Which nationalities made up the largest shares of deportations in FY2024 and FY2025 and did that composition change?
Executive summary
ICE and related reporting show Mexico was the largest single nationality in recent U.S. deportations: Mexico accounted for the majority or plurality of removals in multiple datasets and news accounts covering FY2024 and the early FY2025 surge [1] [2] [3]. Sources indicate a sharp rise in overall removals between FY2024 and FY2025 and that the composition tilted even more toward Mexicans in FY2025, but public ICE tables and outside researchers flag data irregularities and incomplete releases that limit definitive, fully comparable country-by-country shares across the two years [4] [3] [2].
1. Mexico dominated deportations; other Central American nationalities trailed
Multiple compiled datasets and press analyses identify Mexicans as the single largest nationality removed from the United States in the 2024–25 period; one aggregator lists nearly three million removals for Mexico over a longer time window, far above the next countries—Guatemala, Honduras and El Salvador—showing the same ranking pattern that news outlets and researchers document for FY2024–FY2025 [1] [5] [2]. Migration Policy Institute and news reporting describe Mexicans as a growing share of removals into FY2025, where Mexican-origin encounters and deportations rose relative to other nationalities [3] [2].
2. Aggregate deportation totals rose sharply between FY2024 and FY2025
ICE and congressional and media summaries report a substantial jump in removals: 271,484 removals in FY2024, the highest in a decade, and independent estimates put ICE removals near or above several hundred thousand in FY2025 [5] [3]. That overall increase changed the scale of deportation flows and, according to several sources, amplified the absolute number of Mexicans removed even if precise percentage-point shifts differ between datasets [5] [3].

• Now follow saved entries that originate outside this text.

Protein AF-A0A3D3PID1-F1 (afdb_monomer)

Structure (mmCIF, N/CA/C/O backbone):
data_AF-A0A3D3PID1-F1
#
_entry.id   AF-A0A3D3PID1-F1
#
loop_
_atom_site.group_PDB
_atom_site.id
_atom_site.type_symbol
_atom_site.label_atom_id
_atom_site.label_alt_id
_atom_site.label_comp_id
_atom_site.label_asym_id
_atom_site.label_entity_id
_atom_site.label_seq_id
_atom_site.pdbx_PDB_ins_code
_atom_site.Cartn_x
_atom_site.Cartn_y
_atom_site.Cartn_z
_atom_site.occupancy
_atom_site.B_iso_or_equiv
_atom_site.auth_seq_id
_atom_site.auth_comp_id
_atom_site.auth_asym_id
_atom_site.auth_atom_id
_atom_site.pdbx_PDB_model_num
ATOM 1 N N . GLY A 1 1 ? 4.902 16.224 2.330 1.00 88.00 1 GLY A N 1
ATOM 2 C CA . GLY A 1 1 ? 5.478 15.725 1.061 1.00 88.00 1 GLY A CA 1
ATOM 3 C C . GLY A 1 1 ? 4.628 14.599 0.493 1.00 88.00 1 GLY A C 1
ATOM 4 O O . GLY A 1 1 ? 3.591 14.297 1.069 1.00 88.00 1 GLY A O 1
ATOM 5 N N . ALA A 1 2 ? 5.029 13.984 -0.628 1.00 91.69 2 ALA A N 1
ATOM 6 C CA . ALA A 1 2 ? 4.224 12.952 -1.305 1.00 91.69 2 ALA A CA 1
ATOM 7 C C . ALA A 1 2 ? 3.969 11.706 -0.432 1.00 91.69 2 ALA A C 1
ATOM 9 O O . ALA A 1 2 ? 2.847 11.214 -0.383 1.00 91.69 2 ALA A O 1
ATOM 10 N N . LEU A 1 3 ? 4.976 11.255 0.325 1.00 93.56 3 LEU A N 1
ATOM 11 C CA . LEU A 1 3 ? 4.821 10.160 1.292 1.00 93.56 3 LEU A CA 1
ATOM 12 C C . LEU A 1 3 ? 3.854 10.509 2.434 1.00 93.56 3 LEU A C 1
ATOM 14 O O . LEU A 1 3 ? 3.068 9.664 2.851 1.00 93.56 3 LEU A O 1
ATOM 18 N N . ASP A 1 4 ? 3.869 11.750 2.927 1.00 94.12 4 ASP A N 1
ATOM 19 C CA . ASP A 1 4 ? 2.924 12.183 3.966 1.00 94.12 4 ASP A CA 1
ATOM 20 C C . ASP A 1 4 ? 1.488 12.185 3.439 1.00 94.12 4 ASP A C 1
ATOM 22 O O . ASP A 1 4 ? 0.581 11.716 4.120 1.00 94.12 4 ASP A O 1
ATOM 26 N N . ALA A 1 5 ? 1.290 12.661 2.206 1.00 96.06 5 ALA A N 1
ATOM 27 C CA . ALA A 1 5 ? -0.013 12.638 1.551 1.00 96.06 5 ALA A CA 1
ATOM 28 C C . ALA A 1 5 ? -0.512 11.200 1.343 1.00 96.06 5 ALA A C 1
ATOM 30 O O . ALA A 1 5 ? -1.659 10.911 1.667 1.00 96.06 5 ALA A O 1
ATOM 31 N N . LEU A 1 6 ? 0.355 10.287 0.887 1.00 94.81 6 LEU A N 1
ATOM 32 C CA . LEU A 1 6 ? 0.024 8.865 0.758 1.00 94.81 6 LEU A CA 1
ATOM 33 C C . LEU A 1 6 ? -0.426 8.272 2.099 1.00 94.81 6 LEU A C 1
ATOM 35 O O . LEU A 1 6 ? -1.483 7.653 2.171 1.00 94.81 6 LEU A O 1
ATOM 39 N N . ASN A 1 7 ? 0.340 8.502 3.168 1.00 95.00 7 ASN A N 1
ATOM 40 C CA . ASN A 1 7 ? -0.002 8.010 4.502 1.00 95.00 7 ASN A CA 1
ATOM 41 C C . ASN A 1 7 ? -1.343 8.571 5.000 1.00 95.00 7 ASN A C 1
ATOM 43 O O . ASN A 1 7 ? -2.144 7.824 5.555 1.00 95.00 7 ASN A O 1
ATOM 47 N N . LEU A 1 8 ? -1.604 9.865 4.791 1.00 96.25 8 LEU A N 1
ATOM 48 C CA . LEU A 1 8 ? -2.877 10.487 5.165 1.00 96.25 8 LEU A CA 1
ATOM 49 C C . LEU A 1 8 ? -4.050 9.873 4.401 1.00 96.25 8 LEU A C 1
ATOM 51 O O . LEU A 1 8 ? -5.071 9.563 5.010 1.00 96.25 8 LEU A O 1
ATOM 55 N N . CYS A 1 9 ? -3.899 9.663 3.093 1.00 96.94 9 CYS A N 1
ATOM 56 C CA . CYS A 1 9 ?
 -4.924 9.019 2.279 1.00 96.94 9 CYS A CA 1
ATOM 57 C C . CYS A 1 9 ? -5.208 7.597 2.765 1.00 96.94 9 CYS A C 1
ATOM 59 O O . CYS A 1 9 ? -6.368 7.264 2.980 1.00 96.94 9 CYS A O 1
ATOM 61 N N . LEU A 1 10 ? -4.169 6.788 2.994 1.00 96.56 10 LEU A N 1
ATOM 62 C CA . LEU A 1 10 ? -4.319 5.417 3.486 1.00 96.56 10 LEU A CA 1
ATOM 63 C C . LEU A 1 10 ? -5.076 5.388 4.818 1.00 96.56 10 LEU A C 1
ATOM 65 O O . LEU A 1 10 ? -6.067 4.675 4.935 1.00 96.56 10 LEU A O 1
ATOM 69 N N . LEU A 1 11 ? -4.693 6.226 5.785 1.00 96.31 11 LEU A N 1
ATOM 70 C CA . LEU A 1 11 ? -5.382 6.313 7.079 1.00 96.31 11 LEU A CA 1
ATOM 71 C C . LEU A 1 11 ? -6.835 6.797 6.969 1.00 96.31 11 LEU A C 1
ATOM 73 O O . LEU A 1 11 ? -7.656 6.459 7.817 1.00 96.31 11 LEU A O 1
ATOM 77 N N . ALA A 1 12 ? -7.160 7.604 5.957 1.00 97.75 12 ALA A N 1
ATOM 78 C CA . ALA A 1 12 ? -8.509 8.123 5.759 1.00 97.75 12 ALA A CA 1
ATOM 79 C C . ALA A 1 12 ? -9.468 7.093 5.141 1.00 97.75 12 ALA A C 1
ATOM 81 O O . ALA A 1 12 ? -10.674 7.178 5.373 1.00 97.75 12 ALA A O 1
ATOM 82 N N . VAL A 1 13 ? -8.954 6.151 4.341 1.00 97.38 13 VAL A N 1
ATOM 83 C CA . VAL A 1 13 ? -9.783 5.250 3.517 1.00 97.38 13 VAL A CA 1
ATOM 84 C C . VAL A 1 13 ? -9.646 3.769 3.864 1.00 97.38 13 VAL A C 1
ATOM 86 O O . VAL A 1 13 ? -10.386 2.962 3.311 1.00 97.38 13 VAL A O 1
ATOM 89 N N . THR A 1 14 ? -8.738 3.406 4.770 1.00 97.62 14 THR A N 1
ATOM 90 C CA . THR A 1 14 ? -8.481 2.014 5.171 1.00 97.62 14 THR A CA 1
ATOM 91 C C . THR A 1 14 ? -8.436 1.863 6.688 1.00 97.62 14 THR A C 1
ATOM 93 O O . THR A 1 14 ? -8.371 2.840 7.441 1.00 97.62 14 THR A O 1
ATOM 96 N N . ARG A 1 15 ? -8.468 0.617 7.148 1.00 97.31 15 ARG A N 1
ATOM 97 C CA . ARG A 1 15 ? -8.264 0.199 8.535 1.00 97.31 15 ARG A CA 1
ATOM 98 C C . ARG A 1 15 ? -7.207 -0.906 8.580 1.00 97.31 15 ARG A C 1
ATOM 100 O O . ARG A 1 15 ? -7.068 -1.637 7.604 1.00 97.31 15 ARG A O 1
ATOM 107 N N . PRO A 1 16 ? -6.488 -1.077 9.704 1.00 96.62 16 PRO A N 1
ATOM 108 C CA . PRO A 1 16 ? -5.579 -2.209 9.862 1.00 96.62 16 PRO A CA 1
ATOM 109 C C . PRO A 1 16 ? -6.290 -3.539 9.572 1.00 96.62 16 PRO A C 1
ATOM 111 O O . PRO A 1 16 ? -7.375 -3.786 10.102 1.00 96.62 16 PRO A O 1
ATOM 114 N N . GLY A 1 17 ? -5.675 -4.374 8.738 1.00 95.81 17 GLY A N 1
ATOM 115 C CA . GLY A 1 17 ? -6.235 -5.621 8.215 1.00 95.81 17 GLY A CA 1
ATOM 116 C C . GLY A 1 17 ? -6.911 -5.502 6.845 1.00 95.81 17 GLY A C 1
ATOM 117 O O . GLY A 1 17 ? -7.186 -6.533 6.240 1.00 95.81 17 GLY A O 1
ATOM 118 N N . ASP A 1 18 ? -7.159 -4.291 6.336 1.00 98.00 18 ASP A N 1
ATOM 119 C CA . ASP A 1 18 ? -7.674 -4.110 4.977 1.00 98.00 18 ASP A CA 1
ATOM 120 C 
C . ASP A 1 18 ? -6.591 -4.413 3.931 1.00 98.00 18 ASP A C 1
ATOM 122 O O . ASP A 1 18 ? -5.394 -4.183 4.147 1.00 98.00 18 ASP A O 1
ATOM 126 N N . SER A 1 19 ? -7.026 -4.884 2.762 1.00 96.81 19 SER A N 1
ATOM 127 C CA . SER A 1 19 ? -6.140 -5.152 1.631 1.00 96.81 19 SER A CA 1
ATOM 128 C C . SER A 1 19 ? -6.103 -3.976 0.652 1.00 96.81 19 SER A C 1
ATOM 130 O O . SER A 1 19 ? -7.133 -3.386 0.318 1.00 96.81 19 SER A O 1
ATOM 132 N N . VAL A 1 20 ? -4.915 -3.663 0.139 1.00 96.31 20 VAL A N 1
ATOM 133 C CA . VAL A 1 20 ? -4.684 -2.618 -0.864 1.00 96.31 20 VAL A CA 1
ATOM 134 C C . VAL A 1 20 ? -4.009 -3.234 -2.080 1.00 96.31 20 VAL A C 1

3. FY2025 composition shifted toward Mexico, per multiple sources
Reporting from Newsweek and analysis from MPI and other outlets indicate that Mexicans became a larger share of removals in FY2025 compared with FY2024—Border Patrol encounters and ICE deportation records both show Mexico’s share rising through 2025 [2] [3]. The Guardian and other outlets likewise used ICE/CBP releases to document that Mexican nationals accounted for a growing fraction of enforcement actions over the FY2025 year [6] [3].
4. Data quality problems complicate year‑to‑year comparisons
Independent researchers warn that ICE’s posted removals files contained omissions and inconsistencies across early releases; the Deportation Data Project and others recommend using corrected “late July” datasets because earlier files mistakenly included or excluded categories such as expedited removals and voluntary returns, which distort nationality shares [4]. DHS and ICE have also changed the scope and cadence of public tables, producing gaps that prevent a clean apples‑to‑apples national‑origin comparison for some months [3] [4].
5. Administrative returns vs. formal removals: two different pictures
Analysts distinguish administrative returns (expedited removals, returns at the border) from formal ICE removals under immigration court orders; some sources say the top nationalities for administrative returns over a decade include the Philippines, China and India, showing that nationality rankings depend on which category is counted [7]. Public headlines about “deportations” after 2024 mix voluntary departures, expedited returns and formal removals, which can change which countries appear largest in any given tally [7] [3].
6. Where reporting and government claims diverge — and why it matters
DHS and White House statements highlighting half‑million or multi‑million departure figures combine voluntary self‑deportations, repatriations organized with other countries, and ICE removals; independent datasets and watchdogs caution that such aggregated claims obscure nationality breakdowns and the legal status of departures [8] [4]. That divergence matters for assessing who is actually being “deported” by U.S. agencies versus who leaves voluntarily or is returned via host‑country programs [8] [3].
7. Bottom line and limits of the record
Available reporting consistently places Mexicans as the largest nationality removed in FY2024 and shows Mexico gaining an even larger share into FY2025, with Central American nationalities next in rank [1] [5] [2]. However, ICE’s inconsistent table releases, corrections flagged by the Deportation Data Project, and differences between administrative returns and formal removals prevent a single, perfectly comparable country‑by‑country percentage for FY2024 versus FY2025; researchers therefore rely on corrected datasets and estimates to draw the broader conclusion that Mexico’s share rose [4] [3].
Limitations: my synthesis uses only the provided sources; available sources do not mention a definitive, fully reconciled ICE country‑by‑country percentage table that directly compares FY2024 and FY2025 shares without caveats [4] [3].